# Dateien vom Server löschen



## xxenon (24. Februar 2004)

hi folks!

ich hätte da ne frage bezüglich dem löschen von dateien.

und zwar liegt das skript, das den löschvorgang durchführen soll in einem ordner und die zu löschende datei in einem anderen

(konkret: löschen ist eine admin-funktion, die dateien sind bilder und liegen in einem verzeichnis, dass von mehreren skripten genutzt wird)

problem:

mit unlink()  das net so recht, ich bekomm da immer ne meldung ala "no such file or directory..."

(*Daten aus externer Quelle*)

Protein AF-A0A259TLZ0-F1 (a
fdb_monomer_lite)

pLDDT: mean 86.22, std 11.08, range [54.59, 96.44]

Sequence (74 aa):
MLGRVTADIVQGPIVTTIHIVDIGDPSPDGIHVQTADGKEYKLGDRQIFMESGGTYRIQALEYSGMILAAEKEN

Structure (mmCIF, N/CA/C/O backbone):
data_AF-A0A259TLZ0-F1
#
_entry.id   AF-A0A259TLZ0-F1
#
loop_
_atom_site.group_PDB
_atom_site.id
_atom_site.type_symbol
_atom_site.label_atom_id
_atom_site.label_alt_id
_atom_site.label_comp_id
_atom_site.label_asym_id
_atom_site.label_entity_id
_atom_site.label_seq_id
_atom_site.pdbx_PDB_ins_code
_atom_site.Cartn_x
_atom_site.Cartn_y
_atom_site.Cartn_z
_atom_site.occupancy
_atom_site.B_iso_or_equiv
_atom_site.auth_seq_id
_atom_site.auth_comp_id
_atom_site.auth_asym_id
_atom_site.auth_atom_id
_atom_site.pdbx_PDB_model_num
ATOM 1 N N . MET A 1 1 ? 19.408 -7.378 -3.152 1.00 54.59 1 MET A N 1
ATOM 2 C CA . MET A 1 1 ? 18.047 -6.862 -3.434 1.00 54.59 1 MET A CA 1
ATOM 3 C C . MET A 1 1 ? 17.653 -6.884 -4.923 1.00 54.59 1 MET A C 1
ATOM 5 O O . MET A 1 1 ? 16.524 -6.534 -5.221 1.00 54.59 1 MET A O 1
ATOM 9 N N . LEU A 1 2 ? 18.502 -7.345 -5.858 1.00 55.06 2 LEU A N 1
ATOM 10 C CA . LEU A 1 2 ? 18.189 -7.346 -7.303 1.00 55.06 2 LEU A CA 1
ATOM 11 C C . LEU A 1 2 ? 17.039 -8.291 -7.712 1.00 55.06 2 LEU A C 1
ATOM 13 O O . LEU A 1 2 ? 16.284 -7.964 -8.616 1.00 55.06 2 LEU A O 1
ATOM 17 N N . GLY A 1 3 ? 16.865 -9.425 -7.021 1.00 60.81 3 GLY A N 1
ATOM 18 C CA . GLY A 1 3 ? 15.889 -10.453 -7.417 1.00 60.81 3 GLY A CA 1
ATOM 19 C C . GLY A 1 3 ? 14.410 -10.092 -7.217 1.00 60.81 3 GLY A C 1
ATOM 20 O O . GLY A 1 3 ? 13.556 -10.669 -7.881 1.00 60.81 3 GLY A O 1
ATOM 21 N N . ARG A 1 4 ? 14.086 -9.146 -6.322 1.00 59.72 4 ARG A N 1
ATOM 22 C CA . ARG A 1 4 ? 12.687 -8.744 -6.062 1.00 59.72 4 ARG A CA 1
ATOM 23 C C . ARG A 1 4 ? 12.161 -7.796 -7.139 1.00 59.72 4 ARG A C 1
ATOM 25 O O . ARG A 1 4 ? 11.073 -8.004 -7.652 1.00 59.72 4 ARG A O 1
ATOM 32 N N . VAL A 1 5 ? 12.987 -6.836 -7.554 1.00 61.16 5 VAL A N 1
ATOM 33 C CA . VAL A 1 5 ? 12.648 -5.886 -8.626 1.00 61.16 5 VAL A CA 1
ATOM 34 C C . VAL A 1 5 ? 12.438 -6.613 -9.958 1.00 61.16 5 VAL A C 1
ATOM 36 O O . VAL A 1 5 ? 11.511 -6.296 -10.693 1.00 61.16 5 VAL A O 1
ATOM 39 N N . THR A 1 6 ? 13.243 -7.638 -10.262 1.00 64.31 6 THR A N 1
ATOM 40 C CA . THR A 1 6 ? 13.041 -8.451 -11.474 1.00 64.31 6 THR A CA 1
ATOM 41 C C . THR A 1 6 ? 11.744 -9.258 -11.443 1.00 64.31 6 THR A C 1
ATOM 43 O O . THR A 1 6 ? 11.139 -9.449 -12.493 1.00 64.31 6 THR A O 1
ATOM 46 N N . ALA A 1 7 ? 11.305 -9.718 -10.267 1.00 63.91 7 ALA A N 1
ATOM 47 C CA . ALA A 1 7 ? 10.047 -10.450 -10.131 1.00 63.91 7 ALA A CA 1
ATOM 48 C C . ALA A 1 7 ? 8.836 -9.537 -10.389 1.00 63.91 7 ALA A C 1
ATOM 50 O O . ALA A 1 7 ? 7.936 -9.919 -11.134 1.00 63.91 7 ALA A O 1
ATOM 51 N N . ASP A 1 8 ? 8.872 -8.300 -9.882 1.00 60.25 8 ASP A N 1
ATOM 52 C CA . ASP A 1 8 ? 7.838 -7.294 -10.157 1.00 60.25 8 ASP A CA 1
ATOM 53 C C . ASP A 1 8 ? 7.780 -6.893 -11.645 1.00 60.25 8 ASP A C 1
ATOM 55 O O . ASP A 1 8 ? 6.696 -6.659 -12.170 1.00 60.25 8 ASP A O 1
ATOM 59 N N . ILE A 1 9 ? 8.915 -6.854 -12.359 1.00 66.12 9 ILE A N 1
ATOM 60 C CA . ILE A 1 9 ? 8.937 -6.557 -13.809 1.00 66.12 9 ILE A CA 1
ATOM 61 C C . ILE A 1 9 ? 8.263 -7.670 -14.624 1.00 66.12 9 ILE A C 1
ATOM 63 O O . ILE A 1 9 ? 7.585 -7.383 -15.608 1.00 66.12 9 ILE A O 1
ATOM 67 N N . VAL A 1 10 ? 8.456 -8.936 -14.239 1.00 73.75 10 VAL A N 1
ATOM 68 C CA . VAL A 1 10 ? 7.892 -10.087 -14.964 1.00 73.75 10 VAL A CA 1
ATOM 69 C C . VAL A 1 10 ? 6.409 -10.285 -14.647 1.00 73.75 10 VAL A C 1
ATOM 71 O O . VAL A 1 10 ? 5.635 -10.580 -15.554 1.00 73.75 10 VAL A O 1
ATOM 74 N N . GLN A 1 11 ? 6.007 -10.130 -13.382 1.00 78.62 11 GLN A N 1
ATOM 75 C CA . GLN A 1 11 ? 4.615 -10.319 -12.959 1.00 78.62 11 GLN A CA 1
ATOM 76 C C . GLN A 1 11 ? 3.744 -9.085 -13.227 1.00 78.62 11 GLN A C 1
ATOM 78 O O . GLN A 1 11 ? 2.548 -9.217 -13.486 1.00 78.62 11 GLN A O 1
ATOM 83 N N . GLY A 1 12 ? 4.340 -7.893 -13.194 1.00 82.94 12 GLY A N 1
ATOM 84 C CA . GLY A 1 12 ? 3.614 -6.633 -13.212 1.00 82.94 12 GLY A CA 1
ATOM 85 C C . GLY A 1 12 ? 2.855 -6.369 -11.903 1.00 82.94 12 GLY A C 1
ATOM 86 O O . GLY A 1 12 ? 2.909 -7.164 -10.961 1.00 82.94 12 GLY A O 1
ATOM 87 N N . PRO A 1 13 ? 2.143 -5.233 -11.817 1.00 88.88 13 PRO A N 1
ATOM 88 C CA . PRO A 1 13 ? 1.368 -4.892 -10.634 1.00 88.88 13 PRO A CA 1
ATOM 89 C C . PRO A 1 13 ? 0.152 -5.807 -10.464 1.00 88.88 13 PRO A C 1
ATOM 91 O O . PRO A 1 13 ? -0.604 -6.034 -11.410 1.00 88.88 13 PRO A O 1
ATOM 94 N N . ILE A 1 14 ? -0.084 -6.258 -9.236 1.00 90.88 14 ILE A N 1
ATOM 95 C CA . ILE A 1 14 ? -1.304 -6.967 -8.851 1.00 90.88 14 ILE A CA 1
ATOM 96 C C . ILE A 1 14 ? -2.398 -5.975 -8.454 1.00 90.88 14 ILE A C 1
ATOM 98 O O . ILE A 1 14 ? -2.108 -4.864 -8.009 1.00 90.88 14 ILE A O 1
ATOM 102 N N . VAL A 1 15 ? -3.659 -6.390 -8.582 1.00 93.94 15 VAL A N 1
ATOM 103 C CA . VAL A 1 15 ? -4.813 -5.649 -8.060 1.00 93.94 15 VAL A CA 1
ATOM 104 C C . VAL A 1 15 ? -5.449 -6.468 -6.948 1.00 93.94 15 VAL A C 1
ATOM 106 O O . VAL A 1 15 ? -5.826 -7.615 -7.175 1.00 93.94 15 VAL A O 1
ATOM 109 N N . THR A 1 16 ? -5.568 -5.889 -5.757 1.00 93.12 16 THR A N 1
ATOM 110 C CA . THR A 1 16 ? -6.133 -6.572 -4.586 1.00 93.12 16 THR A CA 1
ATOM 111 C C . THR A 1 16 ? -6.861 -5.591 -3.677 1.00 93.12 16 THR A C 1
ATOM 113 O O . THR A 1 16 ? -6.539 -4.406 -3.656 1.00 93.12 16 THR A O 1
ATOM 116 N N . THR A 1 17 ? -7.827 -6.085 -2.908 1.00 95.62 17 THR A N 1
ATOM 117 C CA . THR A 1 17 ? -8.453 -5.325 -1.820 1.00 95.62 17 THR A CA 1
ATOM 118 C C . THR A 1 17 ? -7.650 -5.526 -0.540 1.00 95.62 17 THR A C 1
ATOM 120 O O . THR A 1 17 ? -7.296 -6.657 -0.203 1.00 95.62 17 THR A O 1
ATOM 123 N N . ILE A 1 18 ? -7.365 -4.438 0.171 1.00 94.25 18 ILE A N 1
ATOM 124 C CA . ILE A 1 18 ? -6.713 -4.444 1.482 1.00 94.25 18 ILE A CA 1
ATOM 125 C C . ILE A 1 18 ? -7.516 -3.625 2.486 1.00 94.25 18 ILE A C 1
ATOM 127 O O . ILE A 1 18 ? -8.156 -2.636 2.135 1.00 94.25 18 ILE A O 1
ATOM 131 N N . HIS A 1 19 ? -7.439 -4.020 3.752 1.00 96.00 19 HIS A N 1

gibts da also nen besonderen befehl / trick oder ähnliches?

mfg. u.v.d.i.v

xxenon


----------



## MiLa (24. Februar 2004)

unlink() ist da schon dir richtige Funktion, du musst nur den richtigen Pfad angeben, die Fehlermeldung hört sich ja so an, als wenn die Datei unter dem Pfad nicht existiert.


----------



## xxenon (24. Februar 2004)

ja, das tut sie ja auch nicht =)

sie liegt parallel in einem eigenen verzeichnis.

wenn ich mit anderen funktionen darauf zugreif, krieg ich sie mit "../verzeichnis/datei.edg". das funktioniert jedoch bei unlink nicht

greets,

xxenon


----------



## xxenon (24. Februar 2004)

also ich hab jetzt die totale verwirrung erfahren ...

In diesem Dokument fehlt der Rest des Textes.